## What you need to do
I need the lines below from the one with "ATOM 104 N N" down to the one with "ATOM 150 N N" reproduced exactly, both ends included, and nothing else.

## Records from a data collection
▬▬▬
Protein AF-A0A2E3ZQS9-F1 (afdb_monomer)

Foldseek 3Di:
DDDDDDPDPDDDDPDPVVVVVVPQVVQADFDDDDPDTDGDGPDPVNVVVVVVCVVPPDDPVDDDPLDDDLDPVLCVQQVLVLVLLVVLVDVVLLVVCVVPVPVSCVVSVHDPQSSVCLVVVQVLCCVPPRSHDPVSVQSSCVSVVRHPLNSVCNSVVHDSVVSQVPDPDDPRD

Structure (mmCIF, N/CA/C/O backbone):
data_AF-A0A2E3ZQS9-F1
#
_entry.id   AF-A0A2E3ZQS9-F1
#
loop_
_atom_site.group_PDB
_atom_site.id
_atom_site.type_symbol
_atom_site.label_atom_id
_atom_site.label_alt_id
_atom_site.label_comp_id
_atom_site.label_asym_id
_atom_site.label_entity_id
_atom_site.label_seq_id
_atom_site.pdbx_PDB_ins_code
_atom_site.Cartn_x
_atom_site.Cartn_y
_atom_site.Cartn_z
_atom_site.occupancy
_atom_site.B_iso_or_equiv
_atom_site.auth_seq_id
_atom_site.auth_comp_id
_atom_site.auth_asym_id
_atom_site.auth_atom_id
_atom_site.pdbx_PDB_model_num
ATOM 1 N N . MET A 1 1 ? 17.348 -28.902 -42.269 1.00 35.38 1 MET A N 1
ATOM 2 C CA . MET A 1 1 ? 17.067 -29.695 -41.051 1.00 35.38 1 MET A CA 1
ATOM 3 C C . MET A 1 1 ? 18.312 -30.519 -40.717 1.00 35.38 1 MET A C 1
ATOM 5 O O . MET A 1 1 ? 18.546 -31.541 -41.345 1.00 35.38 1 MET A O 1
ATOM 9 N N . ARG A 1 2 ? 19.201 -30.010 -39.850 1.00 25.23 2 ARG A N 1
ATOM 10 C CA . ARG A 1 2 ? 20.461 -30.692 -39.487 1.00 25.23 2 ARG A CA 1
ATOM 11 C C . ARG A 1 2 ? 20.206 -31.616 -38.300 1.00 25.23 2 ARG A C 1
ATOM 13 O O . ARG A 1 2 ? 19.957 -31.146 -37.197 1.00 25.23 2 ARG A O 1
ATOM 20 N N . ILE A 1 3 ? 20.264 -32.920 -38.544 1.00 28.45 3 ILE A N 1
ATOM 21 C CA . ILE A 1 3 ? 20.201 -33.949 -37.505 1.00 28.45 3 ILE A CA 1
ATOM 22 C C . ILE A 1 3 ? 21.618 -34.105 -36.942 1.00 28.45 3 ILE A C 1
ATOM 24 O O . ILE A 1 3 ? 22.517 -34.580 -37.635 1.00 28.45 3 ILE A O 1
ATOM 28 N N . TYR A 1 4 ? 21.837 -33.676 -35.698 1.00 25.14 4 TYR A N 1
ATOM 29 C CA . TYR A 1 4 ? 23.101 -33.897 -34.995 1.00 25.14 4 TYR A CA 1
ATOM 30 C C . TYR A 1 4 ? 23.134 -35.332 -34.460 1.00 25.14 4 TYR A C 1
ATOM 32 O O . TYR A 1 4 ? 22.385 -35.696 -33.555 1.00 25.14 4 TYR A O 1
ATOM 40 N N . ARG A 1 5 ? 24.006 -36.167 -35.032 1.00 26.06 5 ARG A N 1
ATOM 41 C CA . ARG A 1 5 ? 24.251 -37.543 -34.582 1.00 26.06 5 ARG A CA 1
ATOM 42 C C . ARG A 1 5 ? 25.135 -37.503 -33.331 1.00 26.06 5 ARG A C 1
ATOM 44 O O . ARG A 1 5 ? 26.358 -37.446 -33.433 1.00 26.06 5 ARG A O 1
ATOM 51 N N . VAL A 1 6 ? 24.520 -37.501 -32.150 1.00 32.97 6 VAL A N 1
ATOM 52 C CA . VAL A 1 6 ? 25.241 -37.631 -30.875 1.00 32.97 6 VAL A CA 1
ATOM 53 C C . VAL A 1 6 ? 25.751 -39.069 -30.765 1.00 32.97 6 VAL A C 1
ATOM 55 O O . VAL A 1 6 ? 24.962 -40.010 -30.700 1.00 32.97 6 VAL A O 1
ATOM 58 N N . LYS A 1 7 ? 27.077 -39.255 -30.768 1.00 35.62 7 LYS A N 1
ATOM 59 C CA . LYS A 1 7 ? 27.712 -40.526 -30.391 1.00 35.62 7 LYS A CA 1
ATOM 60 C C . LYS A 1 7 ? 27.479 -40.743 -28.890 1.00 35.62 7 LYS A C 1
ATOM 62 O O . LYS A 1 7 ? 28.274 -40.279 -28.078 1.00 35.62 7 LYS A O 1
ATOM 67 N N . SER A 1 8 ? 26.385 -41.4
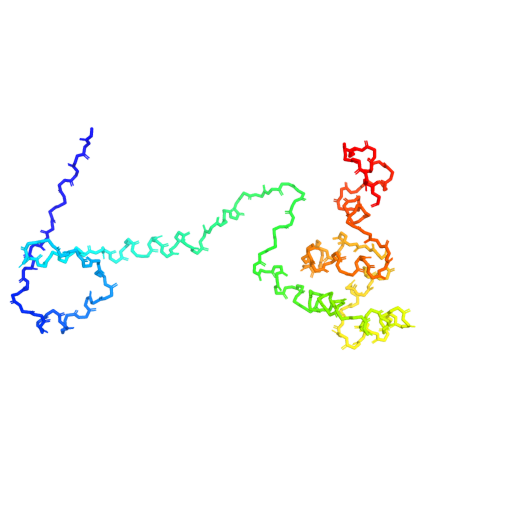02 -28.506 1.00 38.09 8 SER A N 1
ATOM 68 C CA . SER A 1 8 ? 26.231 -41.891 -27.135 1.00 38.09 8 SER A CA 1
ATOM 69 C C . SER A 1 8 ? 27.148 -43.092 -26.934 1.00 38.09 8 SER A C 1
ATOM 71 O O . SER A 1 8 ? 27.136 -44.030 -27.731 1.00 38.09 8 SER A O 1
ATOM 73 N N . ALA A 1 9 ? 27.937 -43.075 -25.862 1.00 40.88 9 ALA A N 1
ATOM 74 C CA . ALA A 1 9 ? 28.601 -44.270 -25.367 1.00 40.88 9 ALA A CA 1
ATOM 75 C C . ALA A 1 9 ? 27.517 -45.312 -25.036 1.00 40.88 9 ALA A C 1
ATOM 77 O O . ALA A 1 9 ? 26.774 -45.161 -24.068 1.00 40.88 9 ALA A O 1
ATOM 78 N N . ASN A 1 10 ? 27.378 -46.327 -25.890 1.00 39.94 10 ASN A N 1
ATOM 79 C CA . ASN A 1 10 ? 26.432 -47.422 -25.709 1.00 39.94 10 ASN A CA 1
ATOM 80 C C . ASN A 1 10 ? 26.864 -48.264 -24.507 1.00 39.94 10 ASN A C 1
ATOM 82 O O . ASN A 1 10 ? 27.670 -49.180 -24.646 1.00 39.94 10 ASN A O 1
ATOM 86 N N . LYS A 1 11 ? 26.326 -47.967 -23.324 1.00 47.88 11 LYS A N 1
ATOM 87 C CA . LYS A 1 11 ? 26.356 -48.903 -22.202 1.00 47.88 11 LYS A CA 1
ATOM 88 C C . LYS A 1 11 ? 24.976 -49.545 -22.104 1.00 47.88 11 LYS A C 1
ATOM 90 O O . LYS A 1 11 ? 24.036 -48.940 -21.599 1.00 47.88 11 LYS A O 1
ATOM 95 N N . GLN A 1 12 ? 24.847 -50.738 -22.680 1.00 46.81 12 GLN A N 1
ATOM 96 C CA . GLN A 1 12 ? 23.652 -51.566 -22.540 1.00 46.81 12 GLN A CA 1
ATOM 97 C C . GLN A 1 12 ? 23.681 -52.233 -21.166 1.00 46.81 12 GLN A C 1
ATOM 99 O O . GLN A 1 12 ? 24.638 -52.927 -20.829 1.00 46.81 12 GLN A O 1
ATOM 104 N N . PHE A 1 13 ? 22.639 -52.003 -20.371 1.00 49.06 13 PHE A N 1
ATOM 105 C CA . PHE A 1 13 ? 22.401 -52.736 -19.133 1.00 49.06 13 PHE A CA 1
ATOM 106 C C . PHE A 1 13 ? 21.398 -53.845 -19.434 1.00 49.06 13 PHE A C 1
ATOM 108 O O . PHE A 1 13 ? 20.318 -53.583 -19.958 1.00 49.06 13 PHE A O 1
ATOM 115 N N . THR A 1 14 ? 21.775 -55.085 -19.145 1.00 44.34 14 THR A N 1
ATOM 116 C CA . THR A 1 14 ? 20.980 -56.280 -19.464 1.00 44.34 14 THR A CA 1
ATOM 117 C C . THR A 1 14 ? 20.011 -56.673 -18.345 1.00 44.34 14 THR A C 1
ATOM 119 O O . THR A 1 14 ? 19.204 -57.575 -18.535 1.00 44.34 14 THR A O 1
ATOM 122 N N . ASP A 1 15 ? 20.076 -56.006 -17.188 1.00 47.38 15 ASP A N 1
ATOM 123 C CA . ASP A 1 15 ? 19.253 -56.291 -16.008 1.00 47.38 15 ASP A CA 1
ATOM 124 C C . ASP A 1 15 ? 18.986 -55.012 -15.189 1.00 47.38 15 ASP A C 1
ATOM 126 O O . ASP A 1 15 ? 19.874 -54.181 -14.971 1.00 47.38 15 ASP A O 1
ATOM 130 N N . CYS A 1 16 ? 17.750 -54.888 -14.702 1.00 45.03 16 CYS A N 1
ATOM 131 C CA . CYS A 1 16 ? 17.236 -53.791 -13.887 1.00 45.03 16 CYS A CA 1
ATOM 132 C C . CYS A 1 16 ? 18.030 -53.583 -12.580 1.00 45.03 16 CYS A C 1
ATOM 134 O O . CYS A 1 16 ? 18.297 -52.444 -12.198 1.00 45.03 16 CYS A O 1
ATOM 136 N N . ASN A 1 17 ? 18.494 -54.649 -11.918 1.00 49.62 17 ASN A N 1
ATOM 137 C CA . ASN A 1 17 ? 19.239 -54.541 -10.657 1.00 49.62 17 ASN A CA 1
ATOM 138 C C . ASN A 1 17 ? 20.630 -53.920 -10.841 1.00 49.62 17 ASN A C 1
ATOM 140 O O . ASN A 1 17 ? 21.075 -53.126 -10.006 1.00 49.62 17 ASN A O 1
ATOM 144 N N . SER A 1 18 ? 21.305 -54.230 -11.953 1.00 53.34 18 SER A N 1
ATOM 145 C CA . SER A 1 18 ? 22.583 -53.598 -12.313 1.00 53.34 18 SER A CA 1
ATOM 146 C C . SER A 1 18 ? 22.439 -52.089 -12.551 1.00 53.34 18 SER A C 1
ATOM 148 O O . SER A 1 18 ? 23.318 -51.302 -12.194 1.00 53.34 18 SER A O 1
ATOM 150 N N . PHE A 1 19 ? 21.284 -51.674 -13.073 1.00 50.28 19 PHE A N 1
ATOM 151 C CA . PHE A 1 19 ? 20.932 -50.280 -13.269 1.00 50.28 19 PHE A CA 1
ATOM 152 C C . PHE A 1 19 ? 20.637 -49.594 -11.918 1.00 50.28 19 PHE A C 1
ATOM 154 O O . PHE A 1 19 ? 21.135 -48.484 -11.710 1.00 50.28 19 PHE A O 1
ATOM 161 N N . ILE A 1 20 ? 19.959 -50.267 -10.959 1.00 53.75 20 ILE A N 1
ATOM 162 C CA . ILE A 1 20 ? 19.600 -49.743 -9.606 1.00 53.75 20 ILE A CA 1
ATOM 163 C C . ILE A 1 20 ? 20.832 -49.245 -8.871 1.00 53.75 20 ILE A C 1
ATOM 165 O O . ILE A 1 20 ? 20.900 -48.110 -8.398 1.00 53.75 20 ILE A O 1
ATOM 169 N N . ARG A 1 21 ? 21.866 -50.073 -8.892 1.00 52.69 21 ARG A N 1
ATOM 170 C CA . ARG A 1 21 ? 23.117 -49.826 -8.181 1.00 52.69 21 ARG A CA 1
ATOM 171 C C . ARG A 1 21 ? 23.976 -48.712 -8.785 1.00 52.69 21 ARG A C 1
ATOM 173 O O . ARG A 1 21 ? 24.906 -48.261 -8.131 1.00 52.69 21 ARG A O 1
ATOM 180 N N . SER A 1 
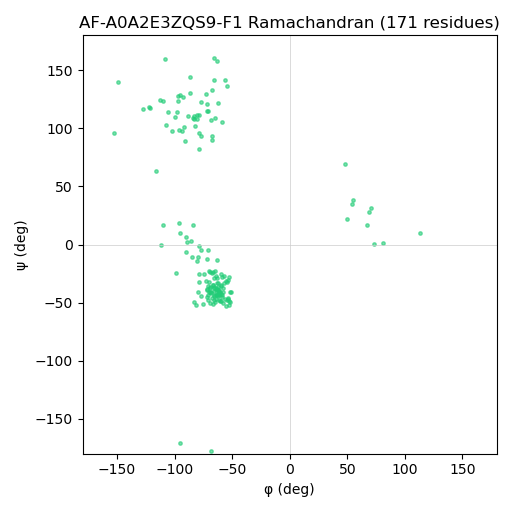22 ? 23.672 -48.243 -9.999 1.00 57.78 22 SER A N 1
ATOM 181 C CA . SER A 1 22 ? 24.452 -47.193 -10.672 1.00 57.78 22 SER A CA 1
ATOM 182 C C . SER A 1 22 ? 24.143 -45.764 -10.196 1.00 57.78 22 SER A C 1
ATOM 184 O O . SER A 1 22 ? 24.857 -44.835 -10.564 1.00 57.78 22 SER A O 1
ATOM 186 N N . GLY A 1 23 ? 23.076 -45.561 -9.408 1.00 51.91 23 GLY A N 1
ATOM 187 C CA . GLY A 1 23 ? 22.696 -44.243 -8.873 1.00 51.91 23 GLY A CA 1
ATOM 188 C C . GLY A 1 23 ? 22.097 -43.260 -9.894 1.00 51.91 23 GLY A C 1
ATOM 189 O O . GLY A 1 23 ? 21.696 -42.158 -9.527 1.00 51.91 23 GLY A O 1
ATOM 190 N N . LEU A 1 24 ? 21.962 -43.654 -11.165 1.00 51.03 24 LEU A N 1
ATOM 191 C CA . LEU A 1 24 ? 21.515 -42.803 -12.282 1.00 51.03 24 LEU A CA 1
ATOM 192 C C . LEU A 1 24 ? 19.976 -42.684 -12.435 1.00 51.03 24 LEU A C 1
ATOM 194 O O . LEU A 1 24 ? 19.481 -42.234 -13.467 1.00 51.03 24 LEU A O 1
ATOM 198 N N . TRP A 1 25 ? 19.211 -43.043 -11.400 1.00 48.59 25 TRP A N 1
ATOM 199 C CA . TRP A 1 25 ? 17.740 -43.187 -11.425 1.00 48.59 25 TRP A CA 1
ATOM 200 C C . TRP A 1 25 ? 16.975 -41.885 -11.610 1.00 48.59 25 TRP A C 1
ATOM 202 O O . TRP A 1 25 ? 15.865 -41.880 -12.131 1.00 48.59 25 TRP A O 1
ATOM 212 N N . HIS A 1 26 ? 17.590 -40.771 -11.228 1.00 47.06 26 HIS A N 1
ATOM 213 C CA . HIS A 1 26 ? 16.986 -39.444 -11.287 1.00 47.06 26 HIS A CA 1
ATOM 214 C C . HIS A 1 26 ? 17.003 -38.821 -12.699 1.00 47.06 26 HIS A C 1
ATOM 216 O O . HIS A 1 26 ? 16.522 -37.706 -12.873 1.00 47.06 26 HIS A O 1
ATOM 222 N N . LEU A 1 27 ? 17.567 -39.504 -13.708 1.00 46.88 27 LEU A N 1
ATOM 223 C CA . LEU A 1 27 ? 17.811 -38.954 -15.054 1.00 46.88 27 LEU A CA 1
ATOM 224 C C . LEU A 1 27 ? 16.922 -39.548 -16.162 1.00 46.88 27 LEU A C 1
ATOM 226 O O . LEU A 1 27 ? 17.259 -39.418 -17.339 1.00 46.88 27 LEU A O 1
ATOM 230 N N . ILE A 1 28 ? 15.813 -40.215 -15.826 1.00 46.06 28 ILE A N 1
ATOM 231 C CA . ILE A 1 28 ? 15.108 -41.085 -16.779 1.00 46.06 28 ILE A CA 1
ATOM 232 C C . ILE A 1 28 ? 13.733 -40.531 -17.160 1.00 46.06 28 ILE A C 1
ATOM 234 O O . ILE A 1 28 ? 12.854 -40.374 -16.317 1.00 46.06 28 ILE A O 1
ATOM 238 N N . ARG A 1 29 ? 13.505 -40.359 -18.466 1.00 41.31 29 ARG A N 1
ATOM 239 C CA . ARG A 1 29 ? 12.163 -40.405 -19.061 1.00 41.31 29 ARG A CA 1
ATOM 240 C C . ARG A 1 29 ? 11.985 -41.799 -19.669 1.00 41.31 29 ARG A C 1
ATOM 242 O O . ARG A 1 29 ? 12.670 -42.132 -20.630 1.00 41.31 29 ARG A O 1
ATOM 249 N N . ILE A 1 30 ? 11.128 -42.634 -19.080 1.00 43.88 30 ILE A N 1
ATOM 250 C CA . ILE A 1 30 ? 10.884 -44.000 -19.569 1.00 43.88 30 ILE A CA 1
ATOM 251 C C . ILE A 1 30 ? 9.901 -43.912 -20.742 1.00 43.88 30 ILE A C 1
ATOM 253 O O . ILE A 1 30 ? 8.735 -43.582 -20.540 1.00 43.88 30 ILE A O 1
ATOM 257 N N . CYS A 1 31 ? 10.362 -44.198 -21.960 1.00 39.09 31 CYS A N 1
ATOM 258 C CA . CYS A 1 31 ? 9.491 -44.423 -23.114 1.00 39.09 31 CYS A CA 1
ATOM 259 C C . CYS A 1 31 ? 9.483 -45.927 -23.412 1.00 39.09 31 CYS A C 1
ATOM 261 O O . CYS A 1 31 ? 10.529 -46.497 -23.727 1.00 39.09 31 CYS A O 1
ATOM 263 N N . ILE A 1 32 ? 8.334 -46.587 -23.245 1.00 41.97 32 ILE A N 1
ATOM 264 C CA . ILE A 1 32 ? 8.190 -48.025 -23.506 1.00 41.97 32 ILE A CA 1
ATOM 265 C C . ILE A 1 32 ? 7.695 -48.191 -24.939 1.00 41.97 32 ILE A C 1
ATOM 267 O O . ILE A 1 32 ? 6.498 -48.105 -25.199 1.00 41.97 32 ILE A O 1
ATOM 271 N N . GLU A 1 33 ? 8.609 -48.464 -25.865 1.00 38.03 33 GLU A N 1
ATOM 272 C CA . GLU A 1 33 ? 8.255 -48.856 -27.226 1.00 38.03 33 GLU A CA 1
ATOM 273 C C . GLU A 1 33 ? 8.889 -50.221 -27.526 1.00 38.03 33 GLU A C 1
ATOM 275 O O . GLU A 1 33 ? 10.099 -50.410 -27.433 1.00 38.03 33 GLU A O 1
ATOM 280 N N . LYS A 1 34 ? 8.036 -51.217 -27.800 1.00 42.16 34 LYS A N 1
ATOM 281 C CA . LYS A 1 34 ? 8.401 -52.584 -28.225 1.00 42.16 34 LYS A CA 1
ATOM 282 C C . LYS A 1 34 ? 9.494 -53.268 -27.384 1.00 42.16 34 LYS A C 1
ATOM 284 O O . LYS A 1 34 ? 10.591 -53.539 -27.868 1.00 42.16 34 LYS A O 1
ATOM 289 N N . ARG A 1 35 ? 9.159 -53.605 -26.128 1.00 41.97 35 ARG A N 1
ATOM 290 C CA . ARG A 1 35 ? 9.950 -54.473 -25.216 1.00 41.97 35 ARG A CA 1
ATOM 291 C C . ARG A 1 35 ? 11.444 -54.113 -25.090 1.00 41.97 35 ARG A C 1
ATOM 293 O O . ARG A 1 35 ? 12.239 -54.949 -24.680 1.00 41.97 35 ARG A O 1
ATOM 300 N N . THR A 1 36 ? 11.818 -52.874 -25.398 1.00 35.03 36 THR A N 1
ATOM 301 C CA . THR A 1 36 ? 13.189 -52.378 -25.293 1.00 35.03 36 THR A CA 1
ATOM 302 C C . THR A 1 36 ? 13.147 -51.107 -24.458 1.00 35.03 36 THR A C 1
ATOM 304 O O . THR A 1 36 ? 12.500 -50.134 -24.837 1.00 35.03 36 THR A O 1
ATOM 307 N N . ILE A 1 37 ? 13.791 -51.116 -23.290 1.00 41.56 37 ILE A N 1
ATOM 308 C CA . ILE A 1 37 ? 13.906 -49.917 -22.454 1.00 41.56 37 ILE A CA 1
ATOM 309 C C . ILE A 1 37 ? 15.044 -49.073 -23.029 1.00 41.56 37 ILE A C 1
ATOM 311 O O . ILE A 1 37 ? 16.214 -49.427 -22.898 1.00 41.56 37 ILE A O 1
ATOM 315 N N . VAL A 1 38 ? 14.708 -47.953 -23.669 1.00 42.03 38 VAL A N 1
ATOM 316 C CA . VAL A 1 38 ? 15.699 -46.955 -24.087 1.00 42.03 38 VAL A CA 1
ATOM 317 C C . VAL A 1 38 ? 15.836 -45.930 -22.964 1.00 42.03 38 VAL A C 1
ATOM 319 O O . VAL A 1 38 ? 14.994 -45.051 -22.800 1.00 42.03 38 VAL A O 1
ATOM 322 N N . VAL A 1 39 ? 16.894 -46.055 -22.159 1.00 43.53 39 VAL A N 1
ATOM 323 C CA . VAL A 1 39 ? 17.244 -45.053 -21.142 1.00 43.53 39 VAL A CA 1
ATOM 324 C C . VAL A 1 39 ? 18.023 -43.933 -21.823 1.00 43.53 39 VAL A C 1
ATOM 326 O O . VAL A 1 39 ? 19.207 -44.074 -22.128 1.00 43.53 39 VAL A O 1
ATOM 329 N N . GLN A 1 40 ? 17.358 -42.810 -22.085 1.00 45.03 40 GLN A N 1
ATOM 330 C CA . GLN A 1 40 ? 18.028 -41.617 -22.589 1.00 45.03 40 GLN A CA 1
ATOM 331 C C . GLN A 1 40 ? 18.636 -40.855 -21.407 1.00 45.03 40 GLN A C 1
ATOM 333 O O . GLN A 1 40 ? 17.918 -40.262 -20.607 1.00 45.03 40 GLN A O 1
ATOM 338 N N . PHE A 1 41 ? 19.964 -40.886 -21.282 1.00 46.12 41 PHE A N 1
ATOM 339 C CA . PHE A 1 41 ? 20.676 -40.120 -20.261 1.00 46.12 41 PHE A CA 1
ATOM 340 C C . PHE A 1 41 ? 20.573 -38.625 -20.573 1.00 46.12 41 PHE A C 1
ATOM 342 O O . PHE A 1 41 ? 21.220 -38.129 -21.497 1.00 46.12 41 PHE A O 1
▬▬▬
## Output below
ATOM 104 N N . PHE A 1 13 ? 22.639 -52.003 -20.371 1.00 49.06 13 PHE A N 1
ATOM 105 C CA . PHE A 1 13 ? 22.401 -52.736 -19.133 1.00 49.06 13 PHE A CA 1
ATOM 106 C C . PHE A 1 13 ? 21.398 -53.845 -19.434 1.00 49.06 13 PHE A C 1
ATOM 108 O O . PHE A 1 13 ? 20.318 -53.583 -19.958 1.00 49.06 13 PHE A O 1
ATOM 115 N N . THR A 1 14 ? 21.775 -55.085 -19.145 1.00 44.34 14 THR A N 1
ATOM 116 C CA . THR A 1 14 ? 20.980 -56.280 -19.464 1.00 44.34 14 THR A CA 1
ATOM 117 C C . THR A 1 14 ? 20.011 -56.673 -18.345 1.00 44.34 14 THR A C 1
ATOM 119 O O . THR A 1 14 ? 19.204 -57.575 -18.535 1.00 44.34 14 THR A O 1
ATOM 122 N N . ASP A 1 15 ? 20.076 -56.006 -17.188 1.00 47.38 15 ASP A N 1
ATOM 123 C CA . ASP A 1 15 ? 19.253 -56.291 -16.008 1.00 47.38 15 ASP A CA 1
ATOM 124 C C . ASP A 1 15 ? 18.986 -55.012 -15.189 1.00 47.38 15 ASP A C 1
ATOM 126 O O . ASP A 1 15 ? 19.874 -54.181 -14.971 1.00 47.38 15 ASP A O 1
ATOM 130 N N . CYS A 1 16 ? 17.750 -54.888 -14.702 1.00 45.03 16 CYS A N 1
ATOM 131 C CA . CYS A 1 16 ? 17.236 -53.791 -13.887 1.00 45.03 16 CYS A CA 1
ATOM 132 C C . CYS A 1 16 ? 18.030 -53.583 -12.580 1.00 45.03 16 CYS A C 1
ATOM 134 O O . CYS A 1 16 ? 18.297 -52.444 -12.198 1.00 45.03 16 CYS A O 1
ATOM 136 N N . ASN A 1 17 ? 18.494 -54.649 -11.918 1.00 49.62 17 ASN A N 1
ATOM 137 C CA . ASN A 1 17 ? 19.239 -54.541 -10.657 1.00 49.62 17 ASN A CA 1
ATOM 138 C C . ASN A 1 17 ? 20.630 -53.920 -10.841 1.00 49.62 17 ASN A C 1
ATOM 140 O O . ASN A 1 17 ? 21.075 -53.126 -10.006 1.00 49.62 17 ASN A O 1
ATOM 144 N N . SER A 1 18 ? 21.305 -54.230 -11.953 1.00 53.34 18 SER A N 1
ATOM 145 C CA . SER A 1 18 ? 22.583 -53.598 -12.313 1.00 53.34 18 SER A CA 1
ATOM 146 C C . SER A 1 18 ? 22.439 -52.089 -12.551 1.00 53.34 18 SER A C 1
ATOM 148 O O . SER A 1 18 ? 23.318 -51.302 -12.194 1.00 53.34 18 SER A O 1
ATOM 150 N N . PHE A 1 19 ? 21.284 -51.674 -13.073 1.00 50.28 19 PHE A N 1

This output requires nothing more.